What advice would you give a young artist in the current state of opera?
The global pandemic has challenged us all. However, I feel that many singers have developed vocally as they have had time to rest, reflect. Many have taken advantage of enforced timeout to prepare roles: background research, reading through the original source material (eg La Dame aux camélias if learning roles in La Traviata) also exploring correspondence between composer and librettist. I am also encouraged that many have taken online language classes.

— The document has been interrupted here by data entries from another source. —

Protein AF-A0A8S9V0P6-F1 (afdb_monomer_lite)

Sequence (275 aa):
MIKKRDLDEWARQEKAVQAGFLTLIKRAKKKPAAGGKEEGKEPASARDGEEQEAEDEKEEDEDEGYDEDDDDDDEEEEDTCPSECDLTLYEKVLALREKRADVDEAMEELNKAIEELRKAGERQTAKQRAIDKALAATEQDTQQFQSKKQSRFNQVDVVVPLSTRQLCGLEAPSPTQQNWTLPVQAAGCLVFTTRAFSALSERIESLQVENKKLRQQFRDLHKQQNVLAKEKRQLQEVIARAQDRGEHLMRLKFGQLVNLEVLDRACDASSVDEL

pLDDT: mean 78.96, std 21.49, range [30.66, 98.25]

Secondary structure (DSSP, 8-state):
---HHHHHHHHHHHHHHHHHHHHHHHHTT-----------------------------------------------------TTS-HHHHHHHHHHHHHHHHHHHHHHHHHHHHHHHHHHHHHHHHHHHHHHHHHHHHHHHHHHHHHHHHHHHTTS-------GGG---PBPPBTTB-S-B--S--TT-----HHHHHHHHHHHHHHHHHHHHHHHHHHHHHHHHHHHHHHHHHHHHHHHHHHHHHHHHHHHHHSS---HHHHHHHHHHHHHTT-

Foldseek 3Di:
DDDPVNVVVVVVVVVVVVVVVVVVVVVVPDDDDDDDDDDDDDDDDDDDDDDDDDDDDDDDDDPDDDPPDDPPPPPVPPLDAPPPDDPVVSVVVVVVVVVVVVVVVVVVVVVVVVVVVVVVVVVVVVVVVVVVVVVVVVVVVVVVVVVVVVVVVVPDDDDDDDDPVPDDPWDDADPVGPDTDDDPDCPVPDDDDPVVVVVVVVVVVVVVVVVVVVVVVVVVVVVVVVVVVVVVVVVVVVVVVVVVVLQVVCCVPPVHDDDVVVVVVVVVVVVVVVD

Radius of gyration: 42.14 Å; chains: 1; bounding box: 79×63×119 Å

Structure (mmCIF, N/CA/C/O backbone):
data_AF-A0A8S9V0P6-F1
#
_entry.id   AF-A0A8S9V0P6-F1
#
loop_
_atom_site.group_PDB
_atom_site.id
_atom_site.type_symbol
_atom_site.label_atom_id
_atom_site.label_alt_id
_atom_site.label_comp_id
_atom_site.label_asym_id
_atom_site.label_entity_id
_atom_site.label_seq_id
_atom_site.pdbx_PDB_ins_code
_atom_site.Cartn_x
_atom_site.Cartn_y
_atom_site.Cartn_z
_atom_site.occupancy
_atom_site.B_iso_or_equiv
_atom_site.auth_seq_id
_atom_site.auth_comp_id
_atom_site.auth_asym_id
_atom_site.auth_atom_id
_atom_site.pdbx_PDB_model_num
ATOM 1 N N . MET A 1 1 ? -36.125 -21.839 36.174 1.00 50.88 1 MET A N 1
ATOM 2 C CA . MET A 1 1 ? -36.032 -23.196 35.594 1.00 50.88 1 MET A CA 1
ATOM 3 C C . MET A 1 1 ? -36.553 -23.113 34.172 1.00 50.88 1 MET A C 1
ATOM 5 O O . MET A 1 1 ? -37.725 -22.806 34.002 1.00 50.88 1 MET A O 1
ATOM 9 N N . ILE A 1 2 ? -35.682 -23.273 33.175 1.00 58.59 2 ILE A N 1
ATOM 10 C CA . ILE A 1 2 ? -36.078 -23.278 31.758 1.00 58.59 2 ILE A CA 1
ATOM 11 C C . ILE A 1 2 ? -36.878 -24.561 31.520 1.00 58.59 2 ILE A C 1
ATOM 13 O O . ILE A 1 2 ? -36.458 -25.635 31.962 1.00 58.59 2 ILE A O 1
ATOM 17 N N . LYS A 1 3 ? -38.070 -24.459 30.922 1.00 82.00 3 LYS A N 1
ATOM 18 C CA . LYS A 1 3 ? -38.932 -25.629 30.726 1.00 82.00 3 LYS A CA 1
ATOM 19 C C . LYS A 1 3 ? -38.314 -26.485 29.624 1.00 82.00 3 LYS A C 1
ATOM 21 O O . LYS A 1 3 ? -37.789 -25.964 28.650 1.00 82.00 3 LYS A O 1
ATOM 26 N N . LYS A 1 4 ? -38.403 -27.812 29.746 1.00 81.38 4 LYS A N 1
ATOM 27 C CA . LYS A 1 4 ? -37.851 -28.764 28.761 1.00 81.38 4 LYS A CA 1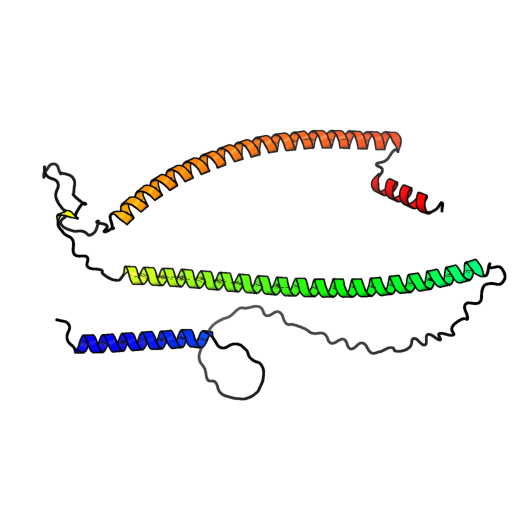
ATOM 28 C C . LYS A 1 4 ? -38.305 -28.469 27.317 1.00 81.38 4 LYS A C 1
ATOM 30 O O . LYS A 1 4 ? -37.522 -28.644 26.395 1.00 81.38 4 LYS A O 1
ATOM 35 N N . ARG A 1 5 ? -39.522 -27.931 27.148 1.00 79.19 5 ARG A N 1
ATOM 36 C CA . ARG A 1 5 ? -40.052 -27.466 25.853 1.00 79.19 5 ARG A CA 1
ATOM 37 C C . ARG A 1 5 ? -39.235 -26.326 25.241 1.00 79.19 5 ARG A C 1
ATOM 39 O O . ARG A 1 5 ? -38.980 -26.371 24.048 1.00 79.19 5 ARG A O 1
ATOM 46 N N . ASP A 1 6 ? -38.784 -25.370 26.046 1.00 85.62 6 ASP A N 1
ATOM 47 C CA . ASP A 1 6 ? -38.018 -24.211 25.570 1.00 85.62 6 ASP A CA 1
ATOM 48 C C . ASP A 1 6 ? -36.625 -24.651 25.076 1.00 85.62 6 ASP A C 1
ATOM 50 O O . ASP A 1 6 ? -36.125 -24.169 24.065 1.00 85.62 6 ASP A O 1
ATOM 54 N N . LEU A 1 7 ? -36.029 -25.643 25.750 1.00 82.38 7 LEU A N 1
ATOM 55 C CA . LEU A 1 7 ? -34.767 -26.276 25.348 1.00 82.38 7 LEU A CA 1
ATOM 56 C C . LEU A 1 7 ? -34.897 -27.047 24.025 1.00 82.38 7 LEU A C 1
ATOM 58 O O . LEU A 1 7 ? -34.021 -26.950 23.166 1.00 82.38 7 LEU A O 1
ATOM 62 N N . ASP A 1 8 ? -36.000 -27.775 23.840 1.00 88.88 8 ASP A N 1
ATOM 63 C CA . ASP A 1 8 ? -36.280 -28.506 22.599 1.00 88.88 8 ASP A CA 1
ATOM 64 C C . ASP A 1 8 ? -36.574 -27.550 21.423 1.00 88.88 8 ASP A C 1
ATOM 66 O O . ASP A 1 8 ? -36.204 -27.824 20.276 1.00 88.88 8 ASP A O 1
ATOM 70 N N . GLU A 1 9 ? -37.212 -26.407 21.693 1.00 90.06 9 GLU A N 1
ATOM 71 C CA . GLU A 1 9 ? -37.454 -25.344 20.711 1.00 90.06 9 GLU A CA 1
ATOM 72 C C . GLU A 1 9 ? -36.153 -24.654 20.286 1.00 90.06 9 GLU A C 1
ATOM 74 O O . GLU A 1 9 ? -35.919 -24.482 19.085 1.00 90.06 9 GLU A O 1
ATOM 79 N N . TRP A 1 10 ? -35.263 -24.348 21.232 1.00 86.38 10 TRP A N 1
ATOM 80 C CA . TRP A 1 10 ? -33.941 -23.794 20.930 1.00 86.38 10 TRP A CA 1
ATOM 81 C C . TRP A 1 10 ? -33.072 -24.770 20.139 1.00 86.38 10 TRP A C 1
ATOM 83 O O . TRP A 1 10 ? -32.477 -24.375 19.138 1.00 86.38 10 TRP A O 1
ATOM 93 N N . ALA A 1 11 ? -33.074 -26.057 20.494 1.00 88.00 11 ALA A N 1
ATOM 94 C CA . ALA A 1 11 ? -32.345 -27.078 19.744 1.00 88.00 11 ALA A CA 1
ATOM 95 C C . ALA A 1 11 ? -32.853 -27.213 18.294 1.00 88.00 11 ALA A C 1
ATOM 97 O O . ALA A 1 11 ? -32.071 -27.430 17.364 1.00 88.00 11 ALA A O 1
ATOM 98 N N . ARG A 1 12 ? -34.165 -27.054 18.064 1.00 88.69 12 ARG A N 1
ATOM 99 C CA . ARG A 1 12 ? -34.744 -27.033 16.710 1.00 88.69 12 ARG A CA 1
ATOM 100 C C . ARG A 1 12 ? -34.338 -25.792 15.921 1.00 88.69 12 ARG A C 1
ATOM 102 O O . ARG A 1 12 ? -33.996 -25.925 14.746 1.00 88.69 12 ARG A O 1
ATOM 109 N N . GLN A 1 13 ? -34.364 -24.617 16.547 1.00 88.44 13 GLN A N 1
ATOM 110 C CA . GLN A 1 13 ? -33.939 -23.367 15.912 1.00 88.44 13 GLN A CA 1
ATOM 111 C C . GLN A 1 13 ? -32.449 -23.401 15.557 1.00 88.44 13 GLN A C 1
ATOM 113 O O . GLN A 1 13 ? -32.081 -23.077 14.430 1.00 88.44 13 GLN A O 1
ATOM 118 N N . GLU A 1 14 ? -31.602 -23.885 16.464 1.00 88.69 14 GLU A N 1
ATOM 119 C CA . GLU A 1 14 ? -30.169 -24.049 16.226 1.00 88.69 14 GLU A CA 1
ATOM 120 C C . GLU A 1 14 ? -29.901 -25.001 15.052 1.00 88.69 14 GLU A C 1
ATOM 122 O O . GLU A 1 14 ? -29.149 -24.670 14.133 1.00 88.69 14 GLU A O 1
ATOM 127 N N . LYS A 1 15 ? -30.586 -26.151 15.016 1.00 91.50 15 LYS A N 1
ATOM 128 C CA . LYS A 1 15 ? -30.448 -27.124 13.925 1.00 91.50 15 LYS A CA 1
ATOM 129 C C . LYS A 1 15 ? -30.896 -26.557 12.573 1.00 91.50 15 LYS A C 1
ATOM 131 O O . LYS A 1 15 ? -30.277 -26.860 11.553 1.00 91.50 15 LYS A O 1
ATOM 136 N N . ALA A 1 16 ? -31.935 -25.720 12.548 1.00 88.06 16 ALA A N 1
ATOM 137 C CA . ALA A 1 16 ? -32.399 -25.051 11.333 1.00 88.06 16 ALA A CA 1
ATOM 138 C C . ALA A 1 16 ? -31.387 -24.009 10.822 1.00 88.06 16 ALA A C 1
ATOM 140 O O . ALA A 1 16 ? -31.088 -23.971 9.627 1.00 88.06 16 ALA A O 1
ATOM 141 N N . VAL A 1 17 ? -30.800 -23.216 11.724 1.00 87.06 17 VAL A N 1
ATOM 142 C CA . VAL A 1 17 ? -29.761 -22.230 11.384 1.00 87.06 17 VAL A CA 1
ATOM 143 C C . VAL A 1 17 ? -28.492 -22.922 10.877 1.00 87.06 17 VAL A C 1
ATOM 145 O O . VAL A 1 17 ? -27.940 -22.520 9.851 1.00 87.06 17 VAL A O 1
ATOM 148 N N . GLN A 1 18 ? -28.063 -24.007 11.528 1.00 85.69 18 GLN A N 1
ATOM 149 C CA . GLN A 1 18 ? -26.917 -24.808 11.085 1.00 85.69 18 GLN A CA 1
ATOM 150 C C . GLN A 1 18 ? -27.155 -25.448 9.708 1.00 85.69 18 GLN A C 1
ATOM 152 O O . GLN A 1 18 ? -26.256 -25.452 8.866 1.00 85.69 18 GLN A O 1
ATOM 157 N N . ALA A 1 19 ? -28.369 -25.943 9.439 1.00 84.81 19 ALA A N 1
ATOM 158 C CA . ALA A 1 19 ? -28.729 -26.478 8.128 1.00 84.81 19 ALA A CA 1
ATOM 159 C C . ALA A 1 19 ? -28.678 -25.396 7.034 1.00 84.81 19 ALA A C 1
ATOM 161 O O . ALA A 1 19 ? -28.069 -25.623 5.987 1.00 84.81 19 ALA A O 1
ATOM 162 N N . GLY A 1 20 ? -29.229 -24.206 7.303 1.00 85.12 20 GLY A N 1
ATOM 163 C CA . GLY A 1 20 ? -29.158 -23.057 6.394 1.00 85.12 20 GLY A CA 1
ATOM 164 C C . GLY A 1 20 ? -27.714 -22.652 6.082 1.00 85.12 20 GLY A C 1
ATOM 165 O O . GLY A 1 20 ? -27.331 -22.508 4.919 1.00 85.12 20 GLY A O 1
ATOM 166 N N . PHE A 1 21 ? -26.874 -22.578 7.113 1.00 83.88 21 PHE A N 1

Auditions, classes online have challenged artists to become objective in how they present themselves. The camera does not lie. Therefore, specific intention, engagement through the eyes, also self-presentation when introducing themselves are skills they have had to learn on their own. Rather than rely on external or physical gestures of expression these limitations have encouraged singers to express through their voice and eyes leading to a more intense connection.
Even those fortunate to have been engaged in live performance have probably had to learn how to rehearse with masks, how to engage with colleagues whilst respecting distance.
Therefore, my advice would be to continue all the above as I am confident that the pandemic has led to young singers becoming more resilient, looking for other means of self-development and expression to which the industry has responded. Often when we are faced with restrictions as artists or human beings, we become more inventive, these limitations proving a catalyst for us to step up to the next level.
Capitalise therefore on what makes you unique, different and special without comparing yourself to others. Now is your opportunity.
Correction: A previous version of this article said that David Gowland’s trip to Latin America in 2017 was articulated by Ópera Latinoamérica; the correct information is that the visit was made thanks to a collaboration agreement between the Jette Parker Young Artists Programme and Ópera Latinoamérica. We apologize for any inconvenience the error may have caused (April 8, 2022).